Tuesday, March 28, 2017

Mowing While Rome Burns

So yesterday I Skyped into a "Keystone Strategy Session" hosted by 350.org to see what the plan was to save the planet from climate chaos. The plan, according to Bill Mc Kibben, is, I quote, "to keep mowing the lawn". Underwhelmed? Oh baby. Because Keystone keeps popping back up (like grass) apparently the only thing to do is to keep mowing into perpetuity ( and sending them money). If any of the other "climate movement leaders" on the call were troubled by this Non-Profit Preservation strategy they didn't pipe up. Michael Brune from the Sierra Club threw down the gauntlet by threatening to sue the government, to litigate to the death. The Native American from South Dakota was asked whether another camp was going to be set up and he suddenly got very vague. One suspects the last thing they want is a clusterfuck Woodstock with thousands of white wanna be's and hippies playing flutes to the sunrise.

And the scariest thing is, all these folks act as if they are winning. Brimming with confidence. Which brings us back to disavowal; they know they are getting their ass kicked ( 406 ppm with rate of emissions accelerating) but they act AS IF they don't know it. The biggest hope was placed in the Market, with the "competitiveness" of renewables. The energy market which brought us this crisis will now save us from it. They all sounded like Obama.

Then Mc Kibben was asked about the role civil disobedience would play going forward ( the question I sent in) and he said it was "one tool in the toolbox, but like any tool, if you use it too often it gets dull." Of course the other "tools" they were promoting like signing petitions and writing letters and holding marches and rallies and fighting court battles, these apparently never get dull.

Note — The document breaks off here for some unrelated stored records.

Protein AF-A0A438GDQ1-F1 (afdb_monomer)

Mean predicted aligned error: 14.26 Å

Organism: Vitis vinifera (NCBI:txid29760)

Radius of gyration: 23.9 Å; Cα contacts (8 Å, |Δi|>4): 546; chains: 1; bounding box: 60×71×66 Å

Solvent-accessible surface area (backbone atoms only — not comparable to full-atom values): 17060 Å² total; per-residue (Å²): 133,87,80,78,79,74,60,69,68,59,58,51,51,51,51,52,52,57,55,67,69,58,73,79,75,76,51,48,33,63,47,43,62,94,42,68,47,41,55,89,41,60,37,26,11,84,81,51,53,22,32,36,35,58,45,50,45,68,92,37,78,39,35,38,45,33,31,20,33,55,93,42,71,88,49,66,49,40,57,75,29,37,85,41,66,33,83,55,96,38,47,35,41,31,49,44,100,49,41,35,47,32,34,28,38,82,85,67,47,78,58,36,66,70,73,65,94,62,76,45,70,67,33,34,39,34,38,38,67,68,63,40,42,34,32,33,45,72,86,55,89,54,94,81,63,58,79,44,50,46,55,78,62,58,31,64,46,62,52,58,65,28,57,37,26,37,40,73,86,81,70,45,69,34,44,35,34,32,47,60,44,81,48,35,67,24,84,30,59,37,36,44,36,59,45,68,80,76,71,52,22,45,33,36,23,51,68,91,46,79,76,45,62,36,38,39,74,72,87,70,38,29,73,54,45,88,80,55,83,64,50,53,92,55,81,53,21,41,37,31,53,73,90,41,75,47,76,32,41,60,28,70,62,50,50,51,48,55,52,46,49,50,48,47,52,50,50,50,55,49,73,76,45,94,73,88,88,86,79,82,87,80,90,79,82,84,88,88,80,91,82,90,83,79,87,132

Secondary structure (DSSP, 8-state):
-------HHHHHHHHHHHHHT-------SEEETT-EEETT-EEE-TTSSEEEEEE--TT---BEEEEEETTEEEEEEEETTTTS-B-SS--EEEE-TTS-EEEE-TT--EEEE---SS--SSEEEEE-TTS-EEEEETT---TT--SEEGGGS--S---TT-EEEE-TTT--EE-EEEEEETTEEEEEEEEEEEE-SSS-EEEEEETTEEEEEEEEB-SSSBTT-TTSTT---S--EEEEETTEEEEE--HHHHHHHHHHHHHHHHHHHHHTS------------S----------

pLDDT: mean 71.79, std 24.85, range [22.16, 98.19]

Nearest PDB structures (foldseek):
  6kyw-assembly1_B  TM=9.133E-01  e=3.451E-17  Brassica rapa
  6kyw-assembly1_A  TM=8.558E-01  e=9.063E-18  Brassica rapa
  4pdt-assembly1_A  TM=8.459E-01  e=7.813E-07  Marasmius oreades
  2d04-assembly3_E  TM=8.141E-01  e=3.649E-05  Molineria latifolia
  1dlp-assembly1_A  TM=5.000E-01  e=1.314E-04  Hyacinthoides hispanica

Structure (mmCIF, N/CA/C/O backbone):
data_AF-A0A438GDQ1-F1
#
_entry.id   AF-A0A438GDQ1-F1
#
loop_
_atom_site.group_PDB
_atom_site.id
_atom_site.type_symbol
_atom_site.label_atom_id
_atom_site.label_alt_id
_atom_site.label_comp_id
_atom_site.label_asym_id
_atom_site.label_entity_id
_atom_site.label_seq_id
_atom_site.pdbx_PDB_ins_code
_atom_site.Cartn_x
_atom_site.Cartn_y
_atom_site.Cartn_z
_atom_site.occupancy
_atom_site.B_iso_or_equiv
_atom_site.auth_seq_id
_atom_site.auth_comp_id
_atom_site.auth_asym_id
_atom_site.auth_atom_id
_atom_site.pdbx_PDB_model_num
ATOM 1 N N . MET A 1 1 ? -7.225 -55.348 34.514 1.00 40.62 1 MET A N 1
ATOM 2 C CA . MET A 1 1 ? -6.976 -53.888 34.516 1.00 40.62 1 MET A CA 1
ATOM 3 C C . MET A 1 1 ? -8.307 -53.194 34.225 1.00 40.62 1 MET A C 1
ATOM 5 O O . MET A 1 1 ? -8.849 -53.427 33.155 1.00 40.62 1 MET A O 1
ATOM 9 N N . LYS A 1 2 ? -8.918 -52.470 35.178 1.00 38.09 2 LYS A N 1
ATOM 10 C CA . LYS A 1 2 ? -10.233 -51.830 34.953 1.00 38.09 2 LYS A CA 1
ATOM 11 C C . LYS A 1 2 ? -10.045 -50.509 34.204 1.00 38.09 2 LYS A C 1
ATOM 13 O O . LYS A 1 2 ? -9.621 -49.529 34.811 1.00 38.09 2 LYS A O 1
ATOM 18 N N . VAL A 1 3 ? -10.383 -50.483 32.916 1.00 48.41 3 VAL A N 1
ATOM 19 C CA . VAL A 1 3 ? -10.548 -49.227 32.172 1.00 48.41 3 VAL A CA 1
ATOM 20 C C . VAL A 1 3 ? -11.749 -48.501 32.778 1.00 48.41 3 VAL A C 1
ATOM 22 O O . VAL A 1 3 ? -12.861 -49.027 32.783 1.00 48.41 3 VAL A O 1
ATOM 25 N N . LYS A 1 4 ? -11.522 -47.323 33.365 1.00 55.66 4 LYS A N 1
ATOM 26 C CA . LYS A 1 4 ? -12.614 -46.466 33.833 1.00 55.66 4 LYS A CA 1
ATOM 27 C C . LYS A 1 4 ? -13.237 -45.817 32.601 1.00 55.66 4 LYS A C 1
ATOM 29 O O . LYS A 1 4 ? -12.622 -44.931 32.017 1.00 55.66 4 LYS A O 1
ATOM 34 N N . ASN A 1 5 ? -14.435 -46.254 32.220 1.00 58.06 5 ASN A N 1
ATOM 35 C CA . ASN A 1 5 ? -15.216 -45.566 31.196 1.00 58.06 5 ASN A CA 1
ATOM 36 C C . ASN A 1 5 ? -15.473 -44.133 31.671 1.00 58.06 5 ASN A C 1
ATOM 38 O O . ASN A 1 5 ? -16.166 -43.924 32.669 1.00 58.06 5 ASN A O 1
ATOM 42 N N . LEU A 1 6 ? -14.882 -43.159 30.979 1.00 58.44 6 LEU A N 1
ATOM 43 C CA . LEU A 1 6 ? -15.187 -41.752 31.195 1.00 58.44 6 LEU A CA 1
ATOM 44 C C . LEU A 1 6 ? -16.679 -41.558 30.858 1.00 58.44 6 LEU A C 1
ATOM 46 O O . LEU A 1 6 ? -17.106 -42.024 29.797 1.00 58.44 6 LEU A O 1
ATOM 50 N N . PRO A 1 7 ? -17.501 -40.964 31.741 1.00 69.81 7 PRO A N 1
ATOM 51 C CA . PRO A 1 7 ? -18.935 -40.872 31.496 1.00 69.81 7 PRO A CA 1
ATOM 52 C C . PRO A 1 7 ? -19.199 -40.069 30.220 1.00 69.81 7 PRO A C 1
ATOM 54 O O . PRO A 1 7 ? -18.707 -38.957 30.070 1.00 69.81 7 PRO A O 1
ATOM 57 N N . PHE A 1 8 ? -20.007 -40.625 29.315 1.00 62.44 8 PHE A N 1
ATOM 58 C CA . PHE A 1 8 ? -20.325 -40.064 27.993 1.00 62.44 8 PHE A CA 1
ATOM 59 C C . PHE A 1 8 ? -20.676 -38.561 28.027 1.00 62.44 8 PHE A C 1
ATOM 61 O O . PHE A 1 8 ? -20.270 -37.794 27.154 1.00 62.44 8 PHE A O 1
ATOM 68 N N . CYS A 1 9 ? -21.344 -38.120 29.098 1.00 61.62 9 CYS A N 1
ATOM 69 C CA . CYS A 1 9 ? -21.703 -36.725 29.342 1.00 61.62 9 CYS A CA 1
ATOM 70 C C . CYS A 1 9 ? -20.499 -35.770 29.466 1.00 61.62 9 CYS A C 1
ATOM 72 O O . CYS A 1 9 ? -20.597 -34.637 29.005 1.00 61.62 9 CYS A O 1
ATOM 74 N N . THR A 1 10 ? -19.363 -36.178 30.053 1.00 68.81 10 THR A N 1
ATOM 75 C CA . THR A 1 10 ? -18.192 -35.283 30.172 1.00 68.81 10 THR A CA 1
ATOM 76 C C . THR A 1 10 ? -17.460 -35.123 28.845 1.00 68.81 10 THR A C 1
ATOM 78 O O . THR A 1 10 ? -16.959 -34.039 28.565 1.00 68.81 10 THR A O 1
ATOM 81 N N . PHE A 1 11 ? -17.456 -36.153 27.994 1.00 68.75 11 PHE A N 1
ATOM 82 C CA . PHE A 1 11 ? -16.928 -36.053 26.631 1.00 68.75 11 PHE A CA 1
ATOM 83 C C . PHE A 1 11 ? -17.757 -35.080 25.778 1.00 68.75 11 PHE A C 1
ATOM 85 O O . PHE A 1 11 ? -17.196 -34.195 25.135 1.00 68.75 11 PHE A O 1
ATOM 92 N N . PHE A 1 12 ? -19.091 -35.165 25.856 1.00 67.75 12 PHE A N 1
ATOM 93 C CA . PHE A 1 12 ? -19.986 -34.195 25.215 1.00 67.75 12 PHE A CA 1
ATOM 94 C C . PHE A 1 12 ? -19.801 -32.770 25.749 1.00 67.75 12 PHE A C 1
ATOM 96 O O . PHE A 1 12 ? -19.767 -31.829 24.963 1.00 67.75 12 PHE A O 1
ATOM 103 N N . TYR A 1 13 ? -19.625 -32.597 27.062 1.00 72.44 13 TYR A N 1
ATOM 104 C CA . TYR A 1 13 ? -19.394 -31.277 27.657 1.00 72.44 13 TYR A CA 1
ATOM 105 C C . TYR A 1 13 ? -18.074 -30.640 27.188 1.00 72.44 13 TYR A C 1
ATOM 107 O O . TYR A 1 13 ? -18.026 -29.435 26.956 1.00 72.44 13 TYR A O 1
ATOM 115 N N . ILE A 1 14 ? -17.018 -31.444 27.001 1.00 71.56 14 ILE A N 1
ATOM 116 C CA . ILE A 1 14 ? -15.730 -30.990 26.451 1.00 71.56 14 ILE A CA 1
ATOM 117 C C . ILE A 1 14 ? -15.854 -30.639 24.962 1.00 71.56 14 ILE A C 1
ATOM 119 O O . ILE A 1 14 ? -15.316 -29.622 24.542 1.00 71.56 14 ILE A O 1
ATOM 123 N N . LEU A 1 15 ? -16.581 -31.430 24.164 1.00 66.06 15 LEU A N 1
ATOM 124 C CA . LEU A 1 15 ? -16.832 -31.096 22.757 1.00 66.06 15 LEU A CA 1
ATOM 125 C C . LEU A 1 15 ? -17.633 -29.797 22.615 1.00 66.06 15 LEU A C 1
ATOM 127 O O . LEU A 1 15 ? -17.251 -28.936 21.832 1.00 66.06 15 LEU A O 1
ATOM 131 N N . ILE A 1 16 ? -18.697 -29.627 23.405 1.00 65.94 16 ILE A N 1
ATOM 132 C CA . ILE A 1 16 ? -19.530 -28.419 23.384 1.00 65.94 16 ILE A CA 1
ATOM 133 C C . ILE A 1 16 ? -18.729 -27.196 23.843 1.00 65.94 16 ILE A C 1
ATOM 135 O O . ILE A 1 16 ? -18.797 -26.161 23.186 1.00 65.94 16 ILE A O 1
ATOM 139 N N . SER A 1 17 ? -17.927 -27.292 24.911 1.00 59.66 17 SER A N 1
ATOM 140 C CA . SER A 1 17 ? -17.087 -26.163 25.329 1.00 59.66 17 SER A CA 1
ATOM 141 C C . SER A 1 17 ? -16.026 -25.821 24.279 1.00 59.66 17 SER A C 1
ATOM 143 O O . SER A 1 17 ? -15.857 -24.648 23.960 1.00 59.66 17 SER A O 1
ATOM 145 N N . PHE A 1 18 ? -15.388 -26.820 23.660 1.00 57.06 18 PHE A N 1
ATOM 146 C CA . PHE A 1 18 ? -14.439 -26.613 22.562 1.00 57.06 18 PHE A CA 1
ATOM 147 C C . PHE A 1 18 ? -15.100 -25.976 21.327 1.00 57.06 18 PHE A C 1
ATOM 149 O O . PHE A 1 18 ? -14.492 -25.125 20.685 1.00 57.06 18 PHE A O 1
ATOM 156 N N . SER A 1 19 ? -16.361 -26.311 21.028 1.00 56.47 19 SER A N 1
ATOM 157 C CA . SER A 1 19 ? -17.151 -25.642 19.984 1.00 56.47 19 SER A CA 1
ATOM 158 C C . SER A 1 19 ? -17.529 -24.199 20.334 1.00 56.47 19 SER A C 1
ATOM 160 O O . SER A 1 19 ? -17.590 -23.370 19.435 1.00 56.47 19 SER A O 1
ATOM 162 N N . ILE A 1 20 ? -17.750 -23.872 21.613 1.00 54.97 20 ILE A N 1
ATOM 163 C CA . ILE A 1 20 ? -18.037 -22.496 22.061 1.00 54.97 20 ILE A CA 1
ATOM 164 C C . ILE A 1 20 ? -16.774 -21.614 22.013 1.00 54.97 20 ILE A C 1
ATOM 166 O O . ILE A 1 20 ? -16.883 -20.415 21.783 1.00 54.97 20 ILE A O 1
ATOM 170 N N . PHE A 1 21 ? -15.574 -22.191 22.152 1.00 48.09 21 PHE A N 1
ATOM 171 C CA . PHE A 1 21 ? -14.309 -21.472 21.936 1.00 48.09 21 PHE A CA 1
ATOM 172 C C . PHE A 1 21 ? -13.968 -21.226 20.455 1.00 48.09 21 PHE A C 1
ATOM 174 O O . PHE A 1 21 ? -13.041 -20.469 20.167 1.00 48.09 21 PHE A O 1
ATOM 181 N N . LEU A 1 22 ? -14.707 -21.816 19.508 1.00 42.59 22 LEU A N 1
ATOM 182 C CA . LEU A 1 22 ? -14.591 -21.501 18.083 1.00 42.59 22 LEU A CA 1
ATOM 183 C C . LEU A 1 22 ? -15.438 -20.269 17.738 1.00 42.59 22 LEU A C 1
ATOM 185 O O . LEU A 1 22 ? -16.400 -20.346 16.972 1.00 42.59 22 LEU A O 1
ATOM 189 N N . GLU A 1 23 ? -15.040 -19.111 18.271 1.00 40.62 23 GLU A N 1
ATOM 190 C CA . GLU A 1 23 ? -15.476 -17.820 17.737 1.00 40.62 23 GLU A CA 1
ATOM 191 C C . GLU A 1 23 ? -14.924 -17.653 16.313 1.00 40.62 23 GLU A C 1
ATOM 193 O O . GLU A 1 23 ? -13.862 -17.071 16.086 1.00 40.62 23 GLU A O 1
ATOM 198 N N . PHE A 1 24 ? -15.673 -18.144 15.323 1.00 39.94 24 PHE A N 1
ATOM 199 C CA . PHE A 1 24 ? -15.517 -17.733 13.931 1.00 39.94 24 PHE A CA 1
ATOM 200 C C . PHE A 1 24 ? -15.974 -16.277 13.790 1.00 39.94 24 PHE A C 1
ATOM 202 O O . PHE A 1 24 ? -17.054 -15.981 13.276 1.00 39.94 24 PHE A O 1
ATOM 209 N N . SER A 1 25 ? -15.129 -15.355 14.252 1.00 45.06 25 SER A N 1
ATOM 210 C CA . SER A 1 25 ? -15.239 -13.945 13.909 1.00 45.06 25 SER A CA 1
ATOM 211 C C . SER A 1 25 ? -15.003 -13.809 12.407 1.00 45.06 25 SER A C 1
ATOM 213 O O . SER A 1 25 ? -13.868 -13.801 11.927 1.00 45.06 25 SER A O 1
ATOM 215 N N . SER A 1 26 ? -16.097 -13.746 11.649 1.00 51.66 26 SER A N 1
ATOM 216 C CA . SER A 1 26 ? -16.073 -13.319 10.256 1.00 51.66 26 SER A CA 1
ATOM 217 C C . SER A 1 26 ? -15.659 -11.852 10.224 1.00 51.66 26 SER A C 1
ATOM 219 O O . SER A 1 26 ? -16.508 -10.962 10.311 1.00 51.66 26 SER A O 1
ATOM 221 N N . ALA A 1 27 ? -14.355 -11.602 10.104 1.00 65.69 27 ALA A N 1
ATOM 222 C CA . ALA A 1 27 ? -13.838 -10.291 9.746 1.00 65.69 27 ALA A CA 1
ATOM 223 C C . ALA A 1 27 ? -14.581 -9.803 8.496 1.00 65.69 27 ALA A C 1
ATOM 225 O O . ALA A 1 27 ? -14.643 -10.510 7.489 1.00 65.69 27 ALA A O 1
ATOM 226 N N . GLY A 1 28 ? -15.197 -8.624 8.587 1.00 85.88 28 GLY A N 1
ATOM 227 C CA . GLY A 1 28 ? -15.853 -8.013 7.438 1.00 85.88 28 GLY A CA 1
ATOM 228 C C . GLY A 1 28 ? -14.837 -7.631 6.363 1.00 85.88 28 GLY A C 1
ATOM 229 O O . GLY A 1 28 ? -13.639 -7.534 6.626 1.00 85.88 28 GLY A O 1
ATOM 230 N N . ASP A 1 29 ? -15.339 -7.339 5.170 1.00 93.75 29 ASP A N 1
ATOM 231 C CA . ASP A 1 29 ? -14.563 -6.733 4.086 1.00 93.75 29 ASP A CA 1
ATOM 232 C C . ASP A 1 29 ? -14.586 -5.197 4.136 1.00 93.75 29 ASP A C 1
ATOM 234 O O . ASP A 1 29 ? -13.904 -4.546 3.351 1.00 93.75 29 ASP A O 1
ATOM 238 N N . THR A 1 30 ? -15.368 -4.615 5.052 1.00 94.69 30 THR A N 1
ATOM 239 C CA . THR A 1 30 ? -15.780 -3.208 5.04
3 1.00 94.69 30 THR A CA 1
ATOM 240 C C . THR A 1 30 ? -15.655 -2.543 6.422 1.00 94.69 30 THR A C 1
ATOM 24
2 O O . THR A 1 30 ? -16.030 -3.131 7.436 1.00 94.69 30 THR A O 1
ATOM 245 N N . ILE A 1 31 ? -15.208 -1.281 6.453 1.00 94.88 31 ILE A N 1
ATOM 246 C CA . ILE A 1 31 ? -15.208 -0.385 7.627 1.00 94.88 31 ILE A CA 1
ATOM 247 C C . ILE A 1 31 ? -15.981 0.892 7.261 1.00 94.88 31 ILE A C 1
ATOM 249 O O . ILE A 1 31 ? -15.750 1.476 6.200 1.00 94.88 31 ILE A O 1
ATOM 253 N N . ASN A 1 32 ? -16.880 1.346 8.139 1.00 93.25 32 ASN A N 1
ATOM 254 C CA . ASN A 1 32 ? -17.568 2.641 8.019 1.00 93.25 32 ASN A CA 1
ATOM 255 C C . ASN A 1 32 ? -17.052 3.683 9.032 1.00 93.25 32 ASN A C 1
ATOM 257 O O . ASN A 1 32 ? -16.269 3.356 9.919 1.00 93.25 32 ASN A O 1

And then there is the whole pretense that this was a participatory strategy designing session when it was obvious everything had been pre-decided in the "leaders" closed door meetings. When someone listed the six or eight different fossil fuel infrastructure proposals out there, they just said mobilize around each one, whack-a-mole style. When someone mentioned the failure of stopping banks from investing, they said" try harder", double down on the failed strategy.

Actually, they didn't all sound like Obama Clinton. There was one indigenous Canadian gal who dared to mention colonialism and capitalism as the roots of the problem but she was dismissed with nervous laughter. Those darned Canadians!

Monday, March 20, 2017

De-Coupling

In the beginning of January, then Pres. Obama wrote an article for the journal Science claiming that the historic relation between CO2 emissions and economic growth (measured as GDP) had been "de-coupled". This is a seductive fantasy entertained by believers in Green Capitalism like Nordhouse, Herman Daly, Tim Jackson, etc. It is intended to provide hope, promising that if we get on such a such pathway and somehow unleash all this promised technological improvement we can meet these international goals yada yada.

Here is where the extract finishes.